A common case in enterprise systems and micro-services-based architecture is the need to sync data between 2 systems or services.
For example, a billing system in a telco may need updated status regarding the customers' plan.
Common Solutions:
1. A Low latency Service
A common approach might be having a scaleable, low latency service that will be able to respond to status queries within 1ms. This can be achieved using golang based service and a Redis backend for example.
2. A PubSub architecture
In this approach, we will update the billing system w/ recent updates and will need to assume the billing database is updated with the latest updates. This is a very efficient method, yet it is prone to discrepancies and data drifting.
3. Batch Queries
The last method that we'll discuss in this post is having a batch query reg, "hot" subscribers, and getting back the results to the billing system. It might be less sophisticated than the other approaches, yet it is simple and less prone to load data drifting.
The Integration Patttern
The billing system would like to retrieve the status of up to 30K subscribers, in order to enrich the CDR (call data records) files.

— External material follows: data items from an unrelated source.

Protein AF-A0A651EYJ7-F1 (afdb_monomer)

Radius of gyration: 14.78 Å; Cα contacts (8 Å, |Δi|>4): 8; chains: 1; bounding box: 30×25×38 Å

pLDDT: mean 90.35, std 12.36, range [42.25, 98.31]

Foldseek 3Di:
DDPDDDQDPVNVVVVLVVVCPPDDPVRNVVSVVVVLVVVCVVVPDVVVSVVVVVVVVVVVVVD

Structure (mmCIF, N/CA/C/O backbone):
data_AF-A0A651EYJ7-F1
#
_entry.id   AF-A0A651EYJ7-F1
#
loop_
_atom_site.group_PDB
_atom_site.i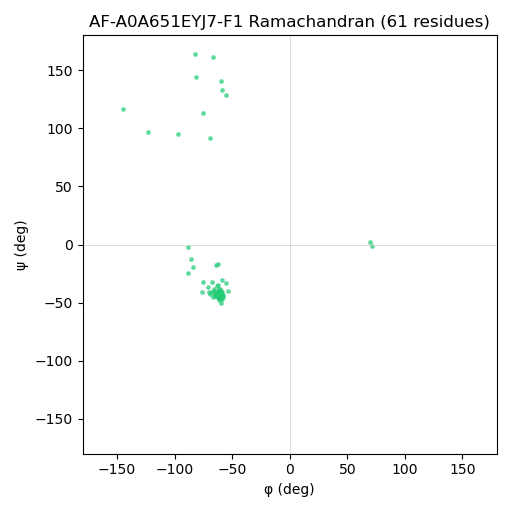d
_atom_site.type_symbol
_atom_site.label_atom_id
_atom_site.label_alt_id
_atom_site.label_comp_id
_atom_site.label_asym_id
_atom_site.label_entity_id
_atom_site.label_seq_id
_atom_site.pdbx_PDB_ins_code
_atom_site.Cartn_x
_atom_site.Cartn_y
_atom_site.Cartn_z
_atom_site.occupancy
_atom_site.B_iso_or_equiv
_atom_site.auth_seq_id
_atom_site.auth_comp_id
_atom_site.auth_asym_id
_atom_site.auth_atom_id
_atom_site.pdbx_PDB_model_num
ATOM 1 N N . MET A 1 1 ? 14.313 -16.990 23.106 1.00 42.25 1 MET A N 1
ATOM 2 C CA . MET A 1 1 ? 13.631 -17.566 21.930 1.00 42.25 1 MET A CA 1
ATOM 3 C C . MET A 1 1 ? 13.527 -16.454 20.907 1.00 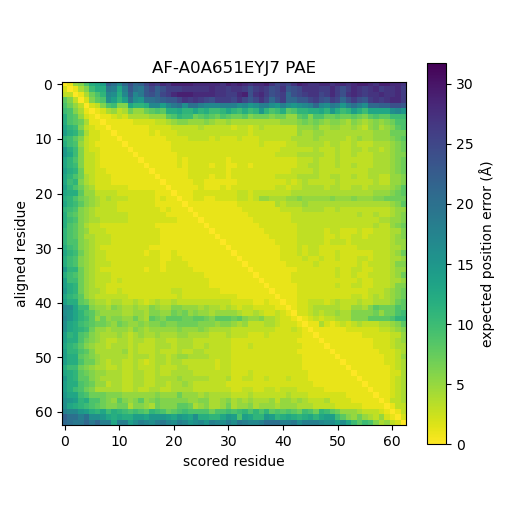42.25 1 MET A C 1
ATOM 5 O O . MET A 1 1 ? 12.675 -15.591 21.050 1.00 42.25 1 MET A O 1
ATOM 9 N N . THR A 1 2 ? 14.489 -16.358 19.994 1.00 48.59 2 THR A N 1
ATOM 10 C CA . THR A 1 2 ? 14.493 -15.308 18.970 1.00 48.59 2 THR A CA 1
ATOM 11 C C . THR A 1 2 ? 13.450 -15.674 17.922 1.00 48.59 2 THR A C 1
ATOM 13 O O . THR A 1 2 ? 13.581 -16.702 17.261 1.00 48.59 2 THR A O 1
ATOM 16 N N . GLN A 1 3 ? 12.383 -14.881 17.828 1.00 50.03 3 GLN A N 1
ATOM 17 C CA . GLN A 1 3 ? 11.400 -14.986 16.757 1.00 50.03 3 GLN A CA 1
ATOM 18 C C . GLN A 1 3 ? 12.089 -14.517 15.470 1.00 50.03 3 GLN A C 1
ATOM 20 O O . GLN A 1 3 ? 12.192 -13.327 15.192 1.00 50.03 3 GLN A O 1
ATOM 25 N N . SER A 1 4 ? 12.670 -15.470 14.752 1.00 68.88 4 SER A N 1
ATOM 26 C CA . SER A 1 4 ? 13.262 -15.278 13.435 1.00 68.88 4 SER A CA 1
ATOM 27 C C . SER A 1 4 ? 12.226 -15.704 12.404 1.00 68.88 4 SER A C 1
ATOM 29 O O . SER A 1 4 ? 12.092 -16.888 12.112 1.00 68.88 4 SER A O 1
ATOM 31 N N . GLY A 1 5 ? 11.470 -14.743 11.893 1.00 73.12 5 GLY A N 1
ATOM 32 C CA . GLY A 1 5 ? 10.659 -14.904 10.696 1.00 73.12 5 GLY A CA 1
ATOM 33 C C . GLY A 1 5 ? 10.682 -13.576 9.964 1.00 73.12 5 GLY A C 1
ATOM 34 O O . GLY A 1 5 ? 10.286 -12.563 10.537 1.00 73.12 5 GLY A O 1
ATOM 35 N N . GLU A 1 6 ? 11.228 -13.549 8.751 1.00 81.81 6 GLU A N 1
ATOM 36 C CA . GLU A 1 6 ? 11.038 -12.391 7.881 1.00 81.81 6 GLU A CA 1
ATOM 37 C C . GLU A 1 6 ? 9.529 -12.210 7.643 1.00 81.81 6 GLU A C 1
ATOM 39 O O . GLU A 1 6 ? 8.830 -13.220 7.509 1.00 81.81 6 GLU A O 1
ATOM 44 N N . PRO A 1 7 ? 9.011 -10.968 7.616 1.00 85.94 7 PRO A N 1
ATOM 45 C CA . PRO A 1 7 ? 7.592 -10.730 7.388 1.00 85.94 7 PRO A CA 1
ATOM 46 C C . PRO A 1 7 ? 7.147 -11.385 6.081 1.00 85.94 7 PRO A C 1
ATOM 48 O O . PRO A 1 7 ? 7.758 -11.170 5.030 1.00 85.94 7 PRO A O 1
ATOM 51 N N . THR A 1 8 ? 6.083 -12.177 6.141 1.00 93.00 8 THR A N 1
ATOM 52 C CA . THR A 1 8 ? 5.507 -12.821 4.960 1.00 93.00 8 THR A CA 1
ATOM 53 C C . THR A 1 8 ? 4.574 -11.857 4.212 1.00 93.00 8 THR A C 1
ATOM 55 O O . THR A 1 8 ? 4.139 -10.843 4.771 1.00 93.00 8 THR A O 1
ATOM 58 N N . PRO A 1 9 ? 4.219 -12.147 2.946 1.00 89.38 9 PRO A N 1
ATOM 59 C CA . PRO A 1 9 ? 3.166 -11.407 2.250 1.00 89.38 9 PRO A CA 1
ATOM 60 C C . PRO A 1 9 ? 1.832 -11.401 3.012 1.00 89.38 9 PRO A C 1
ATOM 62 O O . PRO A 1 9 ? 1.125 -10.394 2.986 1.00 89.38 9 PRO A O 1
ATOM 65 N N . ASP A 1 10 ? 1.524 -12.486 3.726 1.00 92.75 10 ASP A N 1
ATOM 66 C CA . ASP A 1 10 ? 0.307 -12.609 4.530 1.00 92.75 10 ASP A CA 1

This approach may be chosen, in order to minimize the number of calls between the two systems and to avoid data drifting.
As the number of subscribers is too large, to include in a single query, a naive solution, might be to query all the subscribers from the database and filter them at the application level.
A better solution might be using the TEMPORARY TABLE mechanism to extract only the needed subscribers from the table
Step by Step Solution
1. Insert the subscriber ids we get from the billing to a temporary table
CREATE TEMPORARY TABLE temp_billing_sps_subs_id (
subscriber_id bigint
);
2. Add a JOIN to the current query w/ the temp table
3. Get back up to 30K records instead of 2M.
Few things to think about:
1. We may need to add a new index to match the updated queries
2. We may need to add permissions in production to create these temporary tables.
Bottom Line
It may improve query response time (fewer data to fetch from disk and return to app server) and app query time (less time to scan the 2M records and filter them).